TASK INSTRUCTIONS: Stop after the line that contains "ATOM 2 C CA"; until then, restate each line of the entries word for word from the very first.

** Opening SOURCE MATERIAL block **

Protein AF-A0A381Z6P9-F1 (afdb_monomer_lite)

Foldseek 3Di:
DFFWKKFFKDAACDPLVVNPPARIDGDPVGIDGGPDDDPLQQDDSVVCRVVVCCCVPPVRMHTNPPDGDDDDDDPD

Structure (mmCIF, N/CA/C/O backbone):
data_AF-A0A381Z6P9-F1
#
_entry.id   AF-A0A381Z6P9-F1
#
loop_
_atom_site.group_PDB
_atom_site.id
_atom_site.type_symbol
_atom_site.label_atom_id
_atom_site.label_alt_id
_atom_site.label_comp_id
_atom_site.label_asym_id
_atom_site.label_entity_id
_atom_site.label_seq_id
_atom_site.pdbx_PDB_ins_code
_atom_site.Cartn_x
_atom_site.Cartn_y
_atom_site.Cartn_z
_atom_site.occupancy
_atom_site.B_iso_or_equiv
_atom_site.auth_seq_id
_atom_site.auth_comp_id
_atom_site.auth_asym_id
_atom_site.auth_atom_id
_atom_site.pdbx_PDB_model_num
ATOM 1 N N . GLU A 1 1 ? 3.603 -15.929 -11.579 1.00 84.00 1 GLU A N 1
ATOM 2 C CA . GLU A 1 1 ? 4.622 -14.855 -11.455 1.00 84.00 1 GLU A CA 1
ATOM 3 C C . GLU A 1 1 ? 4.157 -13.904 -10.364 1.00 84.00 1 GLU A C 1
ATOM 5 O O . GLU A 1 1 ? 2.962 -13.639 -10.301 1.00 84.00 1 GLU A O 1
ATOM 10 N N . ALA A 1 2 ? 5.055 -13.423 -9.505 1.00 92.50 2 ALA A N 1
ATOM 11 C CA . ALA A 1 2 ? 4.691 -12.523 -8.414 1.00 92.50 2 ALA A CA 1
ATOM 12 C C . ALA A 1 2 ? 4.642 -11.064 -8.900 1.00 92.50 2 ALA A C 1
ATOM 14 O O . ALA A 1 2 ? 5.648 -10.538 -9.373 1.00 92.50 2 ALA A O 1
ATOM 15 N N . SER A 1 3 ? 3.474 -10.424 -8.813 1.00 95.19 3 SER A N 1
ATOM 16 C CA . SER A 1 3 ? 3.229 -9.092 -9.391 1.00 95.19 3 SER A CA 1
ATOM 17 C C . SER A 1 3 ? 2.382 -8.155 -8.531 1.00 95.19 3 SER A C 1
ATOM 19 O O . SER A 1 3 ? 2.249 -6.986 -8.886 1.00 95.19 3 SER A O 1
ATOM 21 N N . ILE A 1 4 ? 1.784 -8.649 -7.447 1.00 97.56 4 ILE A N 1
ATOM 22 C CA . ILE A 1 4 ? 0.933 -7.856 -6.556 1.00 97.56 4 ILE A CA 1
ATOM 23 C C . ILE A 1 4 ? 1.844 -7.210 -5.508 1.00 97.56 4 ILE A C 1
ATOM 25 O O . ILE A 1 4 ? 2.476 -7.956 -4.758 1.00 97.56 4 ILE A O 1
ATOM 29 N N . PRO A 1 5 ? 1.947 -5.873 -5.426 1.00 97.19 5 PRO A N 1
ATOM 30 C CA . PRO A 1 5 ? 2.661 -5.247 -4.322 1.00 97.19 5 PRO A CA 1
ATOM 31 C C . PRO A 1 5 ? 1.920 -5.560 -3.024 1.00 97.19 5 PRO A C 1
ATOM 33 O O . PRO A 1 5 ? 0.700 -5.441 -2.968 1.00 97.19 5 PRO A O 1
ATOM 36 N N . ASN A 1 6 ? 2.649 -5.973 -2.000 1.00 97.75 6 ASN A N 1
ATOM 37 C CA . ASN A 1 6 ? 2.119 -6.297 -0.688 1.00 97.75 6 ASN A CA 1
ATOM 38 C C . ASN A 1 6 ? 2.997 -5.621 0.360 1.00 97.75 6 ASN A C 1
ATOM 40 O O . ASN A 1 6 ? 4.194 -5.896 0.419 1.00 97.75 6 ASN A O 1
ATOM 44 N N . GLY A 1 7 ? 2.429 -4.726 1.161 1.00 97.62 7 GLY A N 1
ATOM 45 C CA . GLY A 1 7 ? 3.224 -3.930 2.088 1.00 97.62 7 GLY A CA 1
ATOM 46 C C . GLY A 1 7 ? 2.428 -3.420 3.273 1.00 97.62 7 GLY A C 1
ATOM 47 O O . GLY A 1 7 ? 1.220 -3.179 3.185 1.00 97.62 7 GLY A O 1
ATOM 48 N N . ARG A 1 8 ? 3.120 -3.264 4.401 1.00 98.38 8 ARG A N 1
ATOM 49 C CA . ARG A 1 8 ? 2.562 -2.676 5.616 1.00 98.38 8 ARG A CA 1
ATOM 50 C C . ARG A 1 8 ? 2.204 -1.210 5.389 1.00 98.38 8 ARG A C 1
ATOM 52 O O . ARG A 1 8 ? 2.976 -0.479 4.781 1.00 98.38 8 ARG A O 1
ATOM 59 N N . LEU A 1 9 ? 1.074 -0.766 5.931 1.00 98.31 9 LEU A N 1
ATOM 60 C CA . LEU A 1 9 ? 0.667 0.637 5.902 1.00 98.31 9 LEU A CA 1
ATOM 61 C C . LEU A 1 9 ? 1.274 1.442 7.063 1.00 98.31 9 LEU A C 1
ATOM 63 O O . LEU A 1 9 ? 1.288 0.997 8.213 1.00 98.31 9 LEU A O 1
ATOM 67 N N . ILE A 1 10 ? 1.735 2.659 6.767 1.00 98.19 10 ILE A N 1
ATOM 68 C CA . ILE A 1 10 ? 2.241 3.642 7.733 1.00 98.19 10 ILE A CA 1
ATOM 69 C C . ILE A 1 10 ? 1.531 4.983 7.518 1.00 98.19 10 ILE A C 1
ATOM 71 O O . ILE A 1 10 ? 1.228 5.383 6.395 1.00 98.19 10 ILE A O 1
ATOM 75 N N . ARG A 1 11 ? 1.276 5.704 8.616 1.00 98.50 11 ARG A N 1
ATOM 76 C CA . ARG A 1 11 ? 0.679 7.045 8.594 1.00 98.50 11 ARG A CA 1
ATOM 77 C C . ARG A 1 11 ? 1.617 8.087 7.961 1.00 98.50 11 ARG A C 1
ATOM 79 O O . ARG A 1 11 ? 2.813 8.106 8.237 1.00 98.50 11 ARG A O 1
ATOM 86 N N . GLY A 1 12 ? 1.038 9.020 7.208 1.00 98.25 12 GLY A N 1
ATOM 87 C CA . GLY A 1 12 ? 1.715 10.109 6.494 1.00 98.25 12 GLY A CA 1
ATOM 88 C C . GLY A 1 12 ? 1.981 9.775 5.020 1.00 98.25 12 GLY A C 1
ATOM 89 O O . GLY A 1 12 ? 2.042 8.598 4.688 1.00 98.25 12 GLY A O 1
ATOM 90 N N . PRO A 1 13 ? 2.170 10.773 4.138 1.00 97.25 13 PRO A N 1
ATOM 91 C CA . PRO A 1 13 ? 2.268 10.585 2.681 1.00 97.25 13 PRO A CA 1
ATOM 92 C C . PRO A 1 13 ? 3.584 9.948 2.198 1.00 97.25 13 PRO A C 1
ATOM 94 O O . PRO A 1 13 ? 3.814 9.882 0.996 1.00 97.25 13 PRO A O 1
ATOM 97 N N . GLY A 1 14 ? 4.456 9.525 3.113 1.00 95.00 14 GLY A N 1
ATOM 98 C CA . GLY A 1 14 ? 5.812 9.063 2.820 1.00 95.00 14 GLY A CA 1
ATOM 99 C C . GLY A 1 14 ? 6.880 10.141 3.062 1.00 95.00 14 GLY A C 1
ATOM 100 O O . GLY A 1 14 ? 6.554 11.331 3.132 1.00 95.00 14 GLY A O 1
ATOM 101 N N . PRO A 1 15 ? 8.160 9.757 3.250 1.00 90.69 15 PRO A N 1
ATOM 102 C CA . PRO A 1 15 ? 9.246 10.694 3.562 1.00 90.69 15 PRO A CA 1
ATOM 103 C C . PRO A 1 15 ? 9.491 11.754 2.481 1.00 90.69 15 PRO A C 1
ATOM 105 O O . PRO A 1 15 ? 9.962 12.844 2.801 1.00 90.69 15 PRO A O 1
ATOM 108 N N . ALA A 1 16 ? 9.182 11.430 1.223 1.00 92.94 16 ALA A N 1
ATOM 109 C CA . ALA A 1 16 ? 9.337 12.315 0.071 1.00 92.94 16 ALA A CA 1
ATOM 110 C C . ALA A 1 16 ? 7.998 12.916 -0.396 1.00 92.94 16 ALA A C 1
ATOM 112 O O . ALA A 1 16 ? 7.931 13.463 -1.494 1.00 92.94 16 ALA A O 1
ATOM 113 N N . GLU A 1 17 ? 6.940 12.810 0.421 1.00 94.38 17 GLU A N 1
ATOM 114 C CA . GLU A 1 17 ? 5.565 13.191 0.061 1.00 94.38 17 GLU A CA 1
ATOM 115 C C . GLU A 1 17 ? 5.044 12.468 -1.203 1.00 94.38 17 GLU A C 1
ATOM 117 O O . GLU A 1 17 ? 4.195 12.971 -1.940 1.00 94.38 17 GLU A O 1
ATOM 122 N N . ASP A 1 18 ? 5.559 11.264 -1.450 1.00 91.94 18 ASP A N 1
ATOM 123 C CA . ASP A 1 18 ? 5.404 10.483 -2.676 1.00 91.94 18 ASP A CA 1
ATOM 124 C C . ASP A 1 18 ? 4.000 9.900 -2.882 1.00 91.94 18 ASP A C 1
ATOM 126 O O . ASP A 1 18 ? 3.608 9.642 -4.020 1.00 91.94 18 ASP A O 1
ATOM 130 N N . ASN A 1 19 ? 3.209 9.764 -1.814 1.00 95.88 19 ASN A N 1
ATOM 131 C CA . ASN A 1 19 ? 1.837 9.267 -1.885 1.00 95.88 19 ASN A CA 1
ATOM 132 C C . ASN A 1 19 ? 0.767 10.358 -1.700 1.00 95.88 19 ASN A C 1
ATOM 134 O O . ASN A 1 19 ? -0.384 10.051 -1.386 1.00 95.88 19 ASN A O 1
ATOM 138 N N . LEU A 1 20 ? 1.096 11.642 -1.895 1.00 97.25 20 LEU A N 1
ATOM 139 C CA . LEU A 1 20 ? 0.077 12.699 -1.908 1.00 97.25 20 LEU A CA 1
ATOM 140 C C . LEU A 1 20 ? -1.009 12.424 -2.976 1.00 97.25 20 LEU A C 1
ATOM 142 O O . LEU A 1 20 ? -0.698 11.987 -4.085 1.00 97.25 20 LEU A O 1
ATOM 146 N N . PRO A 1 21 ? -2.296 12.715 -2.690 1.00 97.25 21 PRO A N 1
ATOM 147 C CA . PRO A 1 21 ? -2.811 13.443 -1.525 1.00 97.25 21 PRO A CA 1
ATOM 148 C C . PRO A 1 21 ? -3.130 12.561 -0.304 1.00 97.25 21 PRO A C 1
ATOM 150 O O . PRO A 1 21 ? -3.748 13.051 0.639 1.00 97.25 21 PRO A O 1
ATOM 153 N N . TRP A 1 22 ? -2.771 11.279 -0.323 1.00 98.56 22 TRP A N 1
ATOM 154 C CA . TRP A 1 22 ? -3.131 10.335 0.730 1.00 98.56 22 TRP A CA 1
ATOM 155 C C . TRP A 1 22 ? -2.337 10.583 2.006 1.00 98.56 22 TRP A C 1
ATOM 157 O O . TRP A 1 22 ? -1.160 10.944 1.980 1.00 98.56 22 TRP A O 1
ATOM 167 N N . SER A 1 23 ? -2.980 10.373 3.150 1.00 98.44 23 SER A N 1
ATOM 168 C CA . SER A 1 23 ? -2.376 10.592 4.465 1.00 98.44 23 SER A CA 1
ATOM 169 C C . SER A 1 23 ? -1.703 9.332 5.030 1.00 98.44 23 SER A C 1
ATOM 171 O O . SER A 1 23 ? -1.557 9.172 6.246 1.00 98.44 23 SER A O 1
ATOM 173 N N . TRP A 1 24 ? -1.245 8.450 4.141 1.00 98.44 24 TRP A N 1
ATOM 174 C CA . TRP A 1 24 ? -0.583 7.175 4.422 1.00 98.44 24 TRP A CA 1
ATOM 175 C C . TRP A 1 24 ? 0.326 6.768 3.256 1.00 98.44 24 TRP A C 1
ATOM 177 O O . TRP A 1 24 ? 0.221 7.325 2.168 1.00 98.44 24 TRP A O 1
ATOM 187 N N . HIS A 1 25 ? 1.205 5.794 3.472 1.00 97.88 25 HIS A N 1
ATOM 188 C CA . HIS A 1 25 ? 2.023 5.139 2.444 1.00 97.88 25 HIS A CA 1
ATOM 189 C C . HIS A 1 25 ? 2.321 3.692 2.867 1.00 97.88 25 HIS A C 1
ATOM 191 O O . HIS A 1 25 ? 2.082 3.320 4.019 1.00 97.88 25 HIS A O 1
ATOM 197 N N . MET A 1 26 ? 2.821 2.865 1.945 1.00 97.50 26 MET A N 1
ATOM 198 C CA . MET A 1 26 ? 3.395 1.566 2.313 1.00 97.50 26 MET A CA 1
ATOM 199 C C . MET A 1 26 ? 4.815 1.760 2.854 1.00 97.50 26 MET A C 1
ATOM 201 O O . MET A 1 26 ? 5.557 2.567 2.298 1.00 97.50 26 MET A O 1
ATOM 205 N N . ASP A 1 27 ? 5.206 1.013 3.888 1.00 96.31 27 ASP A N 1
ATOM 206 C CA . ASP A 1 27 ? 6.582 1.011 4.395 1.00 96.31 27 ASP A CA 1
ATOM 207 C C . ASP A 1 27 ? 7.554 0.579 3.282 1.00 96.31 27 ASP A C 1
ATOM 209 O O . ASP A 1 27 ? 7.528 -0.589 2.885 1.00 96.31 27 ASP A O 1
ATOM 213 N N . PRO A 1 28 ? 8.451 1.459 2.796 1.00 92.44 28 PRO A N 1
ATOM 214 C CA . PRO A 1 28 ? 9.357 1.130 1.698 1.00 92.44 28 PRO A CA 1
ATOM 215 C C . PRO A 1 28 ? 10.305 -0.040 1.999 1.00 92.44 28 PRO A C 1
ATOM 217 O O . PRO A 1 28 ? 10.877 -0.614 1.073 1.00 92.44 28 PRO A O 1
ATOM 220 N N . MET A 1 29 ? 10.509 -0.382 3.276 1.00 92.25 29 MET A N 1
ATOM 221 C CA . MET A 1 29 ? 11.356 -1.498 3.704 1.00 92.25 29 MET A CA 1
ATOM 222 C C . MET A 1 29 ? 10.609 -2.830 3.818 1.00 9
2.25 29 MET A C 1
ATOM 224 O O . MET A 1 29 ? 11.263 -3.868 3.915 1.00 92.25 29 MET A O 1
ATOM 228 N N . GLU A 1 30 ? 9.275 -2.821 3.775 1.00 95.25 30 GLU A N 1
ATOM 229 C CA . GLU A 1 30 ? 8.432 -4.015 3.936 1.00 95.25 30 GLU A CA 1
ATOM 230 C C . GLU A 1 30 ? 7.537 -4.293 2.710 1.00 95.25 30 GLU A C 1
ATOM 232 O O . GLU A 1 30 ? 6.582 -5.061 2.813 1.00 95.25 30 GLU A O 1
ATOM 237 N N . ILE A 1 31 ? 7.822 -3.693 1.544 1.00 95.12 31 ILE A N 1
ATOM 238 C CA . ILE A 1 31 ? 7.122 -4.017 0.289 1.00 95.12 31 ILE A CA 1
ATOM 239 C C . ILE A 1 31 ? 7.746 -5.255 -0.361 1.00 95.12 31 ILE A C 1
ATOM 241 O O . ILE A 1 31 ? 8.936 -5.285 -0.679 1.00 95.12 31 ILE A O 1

** Closing SOURCE MATERIAL block **

REPLY:
Protein AF-A0A381Z6P9-F1 (afdb_monomer_lite)

Foldseek 3Di:
DFFWKKFFKDAACDPLVVNPPARIDGDPVGIDGGPDDDPLQQDDSVVCRVVVCCCVPPVRMHTNPPDGDDDDDDPD

Structure (mmCIF, N/CA/C/O backbone):
data_AF-A0A381Z6P9-F1
#
_entry.id   AF-A0A381Z6P9-F1
#
loop_
_atom_site.group_PDB
_atom_site.id
_atom_site.type_symbol
_atom_site.label_atom_id
_atom_site.label_alt_id
_atom_site.label_comp_id
_atom_site.label_asym_id
_atom_site.label_entity_id
_atom_site.label_seq_id
_atom_site.pdbx_PDB_ins_code
_atom_site.Cartn_x
_atom_site.Cartn_y
_atom_site.Cartn_z
_atom_site.occupancy
_atom_site.B_iso_or_equiv
_atom_site.auth_seq_id
_atom_site.auth_comp_id
_atom_site.auth_asym_id
_atom_site.auth_atom_id
_atom_site.pdbx_PDB_model_num
ATOM 1 N N . GLU A 1 1 ? 3.603 -15.929 -11.579 1.00 84.00 1 GLU A N 1
ATOM 2 C CA . GLU A 1 1 ? 4.622 -14.855 -11.455 1.00 84.00 1 GLU A CA 1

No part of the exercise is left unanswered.